Note that we did not make any assumption about the body of the function. We just wanted to see how main() could become more generic, and we were still allowed to hard-code parts of the code:

def convert(value, unit_in, unit_out):
    coefficient = 1 / 1.609
    result = value * coefficient
    return result

def main():
    value = float(sys.argv[1])
    unit_in = sys.argv[2]
    unit_out = sys.argv[3]

    result = convert(value, unit_in, unit_out)
    print(f"{.2f}", result)

Some notes:

The main() function is now completely generic, and we probably won’t need to change it.
The signature of the convert function almost dictated the command-line syntax:

def convert(value, unit_in, unit_out):
    ...

# Usage: convert.py value unit_in unit_out
$ python3 convert.py 2 meters miles

Computing the coefficient

Now it was time to get rid of the hard-coded coefficient. This time finding a function name was easier:

def get_coefficient(unit_in, unit_out):
   ...

Then we tried to figure out how to implement it.

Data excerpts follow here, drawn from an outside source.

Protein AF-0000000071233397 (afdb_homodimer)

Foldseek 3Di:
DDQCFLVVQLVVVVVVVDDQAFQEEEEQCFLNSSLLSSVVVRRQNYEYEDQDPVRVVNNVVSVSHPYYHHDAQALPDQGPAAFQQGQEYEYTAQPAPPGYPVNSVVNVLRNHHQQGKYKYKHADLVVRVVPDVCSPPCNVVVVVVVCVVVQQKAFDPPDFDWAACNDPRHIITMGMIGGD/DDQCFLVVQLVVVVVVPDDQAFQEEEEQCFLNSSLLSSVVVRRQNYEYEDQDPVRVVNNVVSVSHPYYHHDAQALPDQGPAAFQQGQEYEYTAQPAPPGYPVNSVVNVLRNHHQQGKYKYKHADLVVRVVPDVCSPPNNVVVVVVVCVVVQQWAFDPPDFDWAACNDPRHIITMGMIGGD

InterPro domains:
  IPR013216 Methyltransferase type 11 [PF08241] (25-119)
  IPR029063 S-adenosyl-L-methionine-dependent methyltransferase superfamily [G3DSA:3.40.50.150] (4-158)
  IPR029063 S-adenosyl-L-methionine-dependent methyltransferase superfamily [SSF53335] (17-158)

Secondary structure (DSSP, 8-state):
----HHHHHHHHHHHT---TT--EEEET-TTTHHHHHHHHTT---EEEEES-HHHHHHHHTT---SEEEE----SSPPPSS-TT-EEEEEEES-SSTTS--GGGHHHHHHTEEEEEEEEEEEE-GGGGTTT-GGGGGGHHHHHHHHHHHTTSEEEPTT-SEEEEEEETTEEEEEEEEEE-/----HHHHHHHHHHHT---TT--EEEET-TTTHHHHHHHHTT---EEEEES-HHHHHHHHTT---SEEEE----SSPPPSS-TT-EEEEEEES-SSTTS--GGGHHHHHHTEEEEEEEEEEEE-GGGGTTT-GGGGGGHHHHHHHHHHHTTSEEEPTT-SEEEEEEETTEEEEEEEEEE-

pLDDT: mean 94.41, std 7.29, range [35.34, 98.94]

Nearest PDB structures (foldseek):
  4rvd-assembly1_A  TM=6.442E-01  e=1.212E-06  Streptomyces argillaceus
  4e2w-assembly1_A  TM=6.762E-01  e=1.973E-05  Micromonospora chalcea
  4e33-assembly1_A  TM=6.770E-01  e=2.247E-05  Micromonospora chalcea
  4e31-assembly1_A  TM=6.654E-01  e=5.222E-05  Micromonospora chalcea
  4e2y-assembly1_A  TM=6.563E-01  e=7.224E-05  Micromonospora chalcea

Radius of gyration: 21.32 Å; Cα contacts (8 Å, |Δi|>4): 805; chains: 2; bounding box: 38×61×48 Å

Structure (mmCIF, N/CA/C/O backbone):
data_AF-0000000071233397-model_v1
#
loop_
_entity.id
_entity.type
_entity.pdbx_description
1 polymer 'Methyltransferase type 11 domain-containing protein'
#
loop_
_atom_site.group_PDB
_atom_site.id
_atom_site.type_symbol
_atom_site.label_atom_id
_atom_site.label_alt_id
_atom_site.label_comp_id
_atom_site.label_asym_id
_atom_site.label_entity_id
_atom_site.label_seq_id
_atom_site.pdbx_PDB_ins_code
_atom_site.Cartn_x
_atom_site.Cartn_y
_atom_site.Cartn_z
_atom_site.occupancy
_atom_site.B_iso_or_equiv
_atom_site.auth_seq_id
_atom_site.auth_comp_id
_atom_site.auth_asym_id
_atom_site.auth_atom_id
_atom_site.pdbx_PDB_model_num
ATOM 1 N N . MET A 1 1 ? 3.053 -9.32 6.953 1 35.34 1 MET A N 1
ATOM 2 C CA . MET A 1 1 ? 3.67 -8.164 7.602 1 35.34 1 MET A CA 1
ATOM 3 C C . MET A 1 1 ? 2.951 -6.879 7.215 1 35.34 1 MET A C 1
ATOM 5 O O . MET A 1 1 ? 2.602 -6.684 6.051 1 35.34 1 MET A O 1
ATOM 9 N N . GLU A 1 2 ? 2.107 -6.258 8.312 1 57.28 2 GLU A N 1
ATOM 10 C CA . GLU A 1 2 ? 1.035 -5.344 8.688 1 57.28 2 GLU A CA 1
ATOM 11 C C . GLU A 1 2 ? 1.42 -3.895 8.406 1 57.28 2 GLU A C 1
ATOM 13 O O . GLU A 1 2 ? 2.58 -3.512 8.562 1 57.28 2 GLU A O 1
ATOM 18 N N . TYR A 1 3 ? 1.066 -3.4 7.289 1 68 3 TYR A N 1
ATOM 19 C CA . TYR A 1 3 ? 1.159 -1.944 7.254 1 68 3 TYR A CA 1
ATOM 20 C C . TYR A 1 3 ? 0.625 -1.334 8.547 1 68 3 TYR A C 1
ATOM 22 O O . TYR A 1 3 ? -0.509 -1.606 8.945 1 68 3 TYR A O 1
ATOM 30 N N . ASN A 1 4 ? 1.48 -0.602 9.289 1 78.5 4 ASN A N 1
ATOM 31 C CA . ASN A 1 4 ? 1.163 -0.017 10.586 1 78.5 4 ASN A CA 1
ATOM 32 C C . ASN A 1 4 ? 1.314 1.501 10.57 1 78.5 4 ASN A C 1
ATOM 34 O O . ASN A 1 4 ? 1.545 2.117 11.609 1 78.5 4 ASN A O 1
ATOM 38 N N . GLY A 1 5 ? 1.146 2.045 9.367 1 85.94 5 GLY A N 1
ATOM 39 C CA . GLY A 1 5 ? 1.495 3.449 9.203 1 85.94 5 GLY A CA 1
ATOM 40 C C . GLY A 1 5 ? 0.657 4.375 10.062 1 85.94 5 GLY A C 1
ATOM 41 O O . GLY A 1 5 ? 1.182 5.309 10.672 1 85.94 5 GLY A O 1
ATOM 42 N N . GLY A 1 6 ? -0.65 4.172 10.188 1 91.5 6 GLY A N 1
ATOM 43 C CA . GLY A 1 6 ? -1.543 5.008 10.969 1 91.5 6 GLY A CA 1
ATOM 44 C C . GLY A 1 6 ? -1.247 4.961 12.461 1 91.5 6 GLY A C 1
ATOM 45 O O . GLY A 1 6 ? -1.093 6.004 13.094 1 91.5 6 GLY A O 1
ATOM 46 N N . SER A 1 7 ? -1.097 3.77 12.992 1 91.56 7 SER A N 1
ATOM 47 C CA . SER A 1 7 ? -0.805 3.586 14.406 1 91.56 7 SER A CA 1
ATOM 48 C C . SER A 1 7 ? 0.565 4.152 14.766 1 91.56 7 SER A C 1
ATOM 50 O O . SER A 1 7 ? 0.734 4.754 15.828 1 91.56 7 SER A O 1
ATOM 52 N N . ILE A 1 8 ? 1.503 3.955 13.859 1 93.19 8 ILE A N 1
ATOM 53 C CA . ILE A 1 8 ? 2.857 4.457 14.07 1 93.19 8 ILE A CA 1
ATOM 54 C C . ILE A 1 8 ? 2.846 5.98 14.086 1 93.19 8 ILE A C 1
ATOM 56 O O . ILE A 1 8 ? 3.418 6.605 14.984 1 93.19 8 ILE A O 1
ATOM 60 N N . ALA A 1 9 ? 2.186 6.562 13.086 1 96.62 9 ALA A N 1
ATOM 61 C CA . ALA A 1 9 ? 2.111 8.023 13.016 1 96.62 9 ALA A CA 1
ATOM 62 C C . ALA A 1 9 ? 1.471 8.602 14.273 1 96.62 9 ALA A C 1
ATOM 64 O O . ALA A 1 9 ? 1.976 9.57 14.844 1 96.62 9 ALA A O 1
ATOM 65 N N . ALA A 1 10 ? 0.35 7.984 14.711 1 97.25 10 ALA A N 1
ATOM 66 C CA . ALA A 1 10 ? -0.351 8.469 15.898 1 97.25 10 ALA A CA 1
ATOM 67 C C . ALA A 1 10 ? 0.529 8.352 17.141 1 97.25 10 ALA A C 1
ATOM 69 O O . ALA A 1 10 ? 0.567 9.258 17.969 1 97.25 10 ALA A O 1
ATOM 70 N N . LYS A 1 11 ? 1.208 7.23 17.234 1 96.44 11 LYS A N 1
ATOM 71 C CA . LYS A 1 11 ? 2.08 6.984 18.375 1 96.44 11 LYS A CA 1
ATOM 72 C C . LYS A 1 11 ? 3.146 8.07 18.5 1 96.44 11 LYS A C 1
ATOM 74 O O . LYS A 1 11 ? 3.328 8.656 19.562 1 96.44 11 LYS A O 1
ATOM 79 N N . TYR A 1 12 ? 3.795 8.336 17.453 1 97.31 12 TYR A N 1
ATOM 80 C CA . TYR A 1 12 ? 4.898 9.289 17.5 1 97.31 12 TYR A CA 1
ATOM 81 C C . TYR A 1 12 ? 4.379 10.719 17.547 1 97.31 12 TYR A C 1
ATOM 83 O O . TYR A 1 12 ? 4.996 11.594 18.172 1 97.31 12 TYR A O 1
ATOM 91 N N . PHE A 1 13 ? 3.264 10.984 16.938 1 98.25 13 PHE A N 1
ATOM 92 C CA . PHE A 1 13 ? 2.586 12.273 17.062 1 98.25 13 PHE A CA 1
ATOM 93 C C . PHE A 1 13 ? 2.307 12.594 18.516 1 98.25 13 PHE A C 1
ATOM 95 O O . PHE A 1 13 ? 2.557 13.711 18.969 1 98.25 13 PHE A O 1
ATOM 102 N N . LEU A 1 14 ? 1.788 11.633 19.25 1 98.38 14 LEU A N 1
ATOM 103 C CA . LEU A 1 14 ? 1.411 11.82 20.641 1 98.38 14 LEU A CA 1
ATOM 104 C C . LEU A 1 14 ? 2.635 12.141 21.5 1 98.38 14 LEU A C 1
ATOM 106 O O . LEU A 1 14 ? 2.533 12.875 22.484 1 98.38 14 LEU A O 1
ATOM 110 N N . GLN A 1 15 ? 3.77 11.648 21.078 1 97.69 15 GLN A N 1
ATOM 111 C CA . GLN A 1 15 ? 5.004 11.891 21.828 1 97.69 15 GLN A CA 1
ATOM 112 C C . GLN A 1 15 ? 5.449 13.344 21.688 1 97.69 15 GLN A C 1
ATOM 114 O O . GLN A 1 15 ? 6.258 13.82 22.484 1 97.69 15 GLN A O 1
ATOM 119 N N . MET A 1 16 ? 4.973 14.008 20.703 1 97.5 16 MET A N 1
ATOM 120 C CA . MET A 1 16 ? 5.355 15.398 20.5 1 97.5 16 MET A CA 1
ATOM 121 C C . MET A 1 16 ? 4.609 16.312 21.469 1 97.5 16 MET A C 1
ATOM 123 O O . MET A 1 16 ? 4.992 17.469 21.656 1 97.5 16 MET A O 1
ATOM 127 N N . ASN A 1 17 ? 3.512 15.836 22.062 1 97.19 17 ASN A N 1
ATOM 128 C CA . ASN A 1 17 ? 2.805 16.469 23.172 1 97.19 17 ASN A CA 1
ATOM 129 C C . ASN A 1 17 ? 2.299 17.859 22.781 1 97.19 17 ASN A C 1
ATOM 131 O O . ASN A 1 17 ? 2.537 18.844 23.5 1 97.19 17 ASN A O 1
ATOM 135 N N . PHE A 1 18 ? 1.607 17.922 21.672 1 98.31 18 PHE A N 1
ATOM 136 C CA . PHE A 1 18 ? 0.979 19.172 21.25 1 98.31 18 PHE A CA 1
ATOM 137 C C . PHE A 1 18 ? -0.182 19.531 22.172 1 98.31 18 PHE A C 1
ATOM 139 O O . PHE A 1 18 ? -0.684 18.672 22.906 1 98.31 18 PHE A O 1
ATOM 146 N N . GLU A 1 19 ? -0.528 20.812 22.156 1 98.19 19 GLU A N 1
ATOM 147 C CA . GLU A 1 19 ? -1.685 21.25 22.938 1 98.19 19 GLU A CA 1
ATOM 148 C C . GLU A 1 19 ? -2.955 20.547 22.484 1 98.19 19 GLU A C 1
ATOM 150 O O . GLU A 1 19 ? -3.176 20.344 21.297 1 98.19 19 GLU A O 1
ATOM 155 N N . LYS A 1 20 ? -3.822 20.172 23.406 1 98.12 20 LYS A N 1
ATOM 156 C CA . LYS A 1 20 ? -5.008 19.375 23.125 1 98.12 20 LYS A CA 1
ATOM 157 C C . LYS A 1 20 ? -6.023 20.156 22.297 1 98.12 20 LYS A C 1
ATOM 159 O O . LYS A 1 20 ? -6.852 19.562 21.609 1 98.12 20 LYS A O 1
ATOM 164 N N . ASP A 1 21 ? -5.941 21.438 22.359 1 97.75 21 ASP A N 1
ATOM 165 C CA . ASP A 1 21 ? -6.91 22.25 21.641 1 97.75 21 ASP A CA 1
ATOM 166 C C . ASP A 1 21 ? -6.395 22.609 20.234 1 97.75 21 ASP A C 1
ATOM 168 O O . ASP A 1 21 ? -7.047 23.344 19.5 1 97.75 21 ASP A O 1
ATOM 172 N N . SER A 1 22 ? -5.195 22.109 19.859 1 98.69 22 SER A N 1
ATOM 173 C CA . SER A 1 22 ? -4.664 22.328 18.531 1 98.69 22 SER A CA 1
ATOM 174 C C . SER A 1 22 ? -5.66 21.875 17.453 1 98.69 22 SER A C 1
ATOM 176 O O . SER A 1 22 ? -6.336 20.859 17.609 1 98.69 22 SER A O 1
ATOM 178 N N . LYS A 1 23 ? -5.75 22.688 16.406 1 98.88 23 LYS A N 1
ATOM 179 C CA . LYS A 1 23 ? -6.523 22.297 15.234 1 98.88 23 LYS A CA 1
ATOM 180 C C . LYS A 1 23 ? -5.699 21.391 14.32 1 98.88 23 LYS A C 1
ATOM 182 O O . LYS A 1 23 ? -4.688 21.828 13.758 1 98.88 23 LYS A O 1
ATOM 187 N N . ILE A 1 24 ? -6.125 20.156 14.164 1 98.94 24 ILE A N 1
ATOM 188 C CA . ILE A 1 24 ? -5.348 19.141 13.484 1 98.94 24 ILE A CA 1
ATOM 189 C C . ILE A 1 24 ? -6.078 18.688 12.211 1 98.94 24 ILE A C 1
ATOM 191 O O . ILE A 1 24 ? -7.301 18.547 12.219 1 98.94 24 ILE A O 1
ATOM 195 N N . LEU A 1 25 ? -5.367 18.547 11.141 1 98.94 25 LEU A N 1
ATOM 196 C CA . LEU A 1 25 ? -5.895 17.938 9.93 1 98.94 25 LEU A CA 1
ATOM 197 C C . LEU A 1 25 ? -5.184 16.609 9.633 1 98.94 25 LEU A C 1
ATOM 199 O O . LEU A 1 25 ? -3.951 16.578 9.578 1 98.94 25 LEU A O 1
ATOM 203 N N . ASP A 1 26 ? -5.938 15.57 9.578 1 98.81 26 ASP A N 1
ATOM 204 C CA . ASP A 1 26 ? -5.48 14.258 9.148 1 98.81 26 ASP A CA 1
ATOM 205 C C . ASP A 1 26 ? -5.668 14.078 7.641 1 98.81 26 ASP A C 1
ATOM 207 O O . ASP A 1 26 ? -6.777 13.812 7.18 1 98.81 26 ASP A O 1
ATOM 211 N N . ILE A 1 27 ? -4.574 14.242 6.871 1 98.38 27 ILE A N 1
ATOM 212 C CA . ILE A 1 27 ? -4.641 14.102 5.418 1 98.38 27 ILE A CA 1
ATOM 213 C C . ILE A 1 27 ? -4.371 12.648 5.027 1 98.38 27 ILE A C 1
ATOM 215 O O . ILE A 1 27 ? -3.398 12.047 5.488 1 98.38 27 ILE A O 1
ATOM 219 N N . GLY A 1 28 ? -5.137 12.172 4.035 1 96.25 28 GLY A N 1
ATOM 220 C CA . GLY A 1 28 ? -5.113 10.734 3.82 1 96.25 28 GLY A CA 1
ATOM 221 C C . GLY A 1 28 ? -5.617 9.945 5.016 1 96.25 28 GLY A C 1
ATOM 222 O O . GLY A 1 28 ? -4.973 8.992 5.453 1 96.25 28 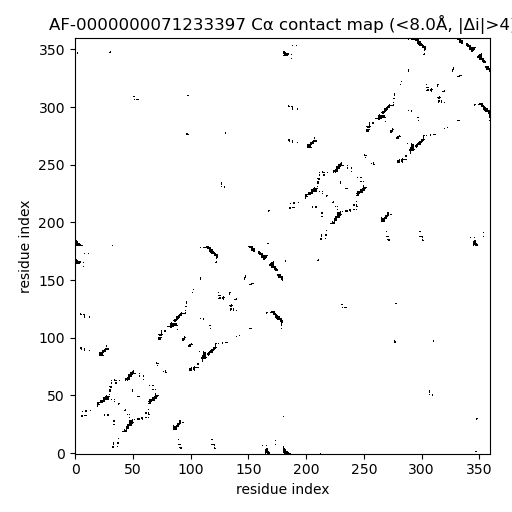GLY A O 1
ATOM 223 N N . ALA A 1 29 ? -6.766 10.281 5.531 1 96.44 29 ALA A N 1
ATOM 224 C CA . ALA A 1 29 ? -7.23 9.812 6.836 1 96.44 29 ALA A CA 1
ATOM 225 C C . ALA A 1 29 ? -7.703 8.367 6.758 1 96.44 29 ALA A C 1
ATOM 227 O O . ALA A 1 29 ? -7.816 7.684 7.777 1 96.44 29 ALA A O 1
ATOM 228 N N . GLY A 1 30 ? -7.996 7.902 5.535 1 92.56 30 GLY A N 1
ATOM 229 C CA . GLY A 1 30 ? -8.438 6.523 5.395 1 92.56 30 GLY A CA 1
ATOM 230 C C . GLY A 1 30 ? -9.672 6.203 6.223 1 92.56 30 GLY A C 1
ATOM 231 O O . GLY A 1 30 ? -10.656 6.938 6.188 1 92.56 30 GLY A O 1
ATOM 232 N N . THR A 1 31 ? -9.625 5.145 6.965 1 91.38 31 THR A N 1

We knew we would be needing a dictionary, but the structure of it was unknown.

“Back to the drawing board”, I said. “Let’s write down what the dictionary should look like”.

Here’s our first attempt:

units = {
   "km": { "miles": 1/1.609, "meters": 1/1000, ....},
   "yards": { "miles": 1/1760, "meters": ..., "km": ...}
   ...
}

“This won’t do”, I said. “Look at what happens if we add a new measurement unit, such as feet”.

We’ll have to:

add a new ‘feet’ key to the units dictionary,
compute all the coefficient to convert from feet to all the other units,
and add a feet key to all the other dictionaries

There has to be a better way!

After a short brainstorming session, we decided to limit ourselves to distance measurements, and to always convert to SI units first.

So we draw the new structure of the units dictionary:

# Coefficients convert from "meters"
distances = {
    "km": 1/1000,
    "yards": 1.094,
    "miles": 1/1609,
}

And then we thought about the algorithm. We found three possibilities:

If we want to convert from meters, we just have to look up the coefficient in the dictionary
If we want to convert to meters, we can look up the coefficient in the dictionary and return its inverse
Otherwise, we combine the two procedures above and return the product of the two coefficients.

“This is looking good”, I said. “Let’s try to implement the algorithm but just for the first case and see what happens”.

Testing the algorithm

I showed my students how they could use Python’s interpreter to check the get_coefficient() function was working properly.

We quickly managed to get the first case working:

def get_coefficient(unit_in, unit_out):
    # FIX ME: only works with distances for now
    # Coefficients to convert from "meters"
    distances = {
        "km": 1/1000,
        "yards": 1.094,
        "miles": 1/1609,
    }
    if unit_in == "m":
        return distances[unit_out]

>>> import conversion
>>> conversion.get_coefficient("m", "km")
0.001
>>> conversion.get_coefficient("m", "yards")
1.094

“Cool, this works”, I said. “Let’s see what happens when the input value is not in meters:”

def get_coefficient(unit_in, unit_out):
    # FIX ME: only works with distances for now
    # Coefficients to convert from "meters"
    distances = {
        "km": 1/1000,
        "yards": 1.094,
        "miles": 1/1609,
    }
    if unit_in == "m":
        return distances[unit_out]
    else:
        reciprocal_coefficient = 1 / distances[unit_in]
        return reciprocal_coefficient * distances[unit_out]

>>> import conversion
>>> conversion.get_coefficient("miles", "yards")
1760

“Look how readable the code is”, I said. “We have a value that’s calledreciprocal_coefficient and we get it by calling 1 over something else. Isn’t this nice?“.

The miracle

I then pointed out that the ‘else’ after the return was unnecessary.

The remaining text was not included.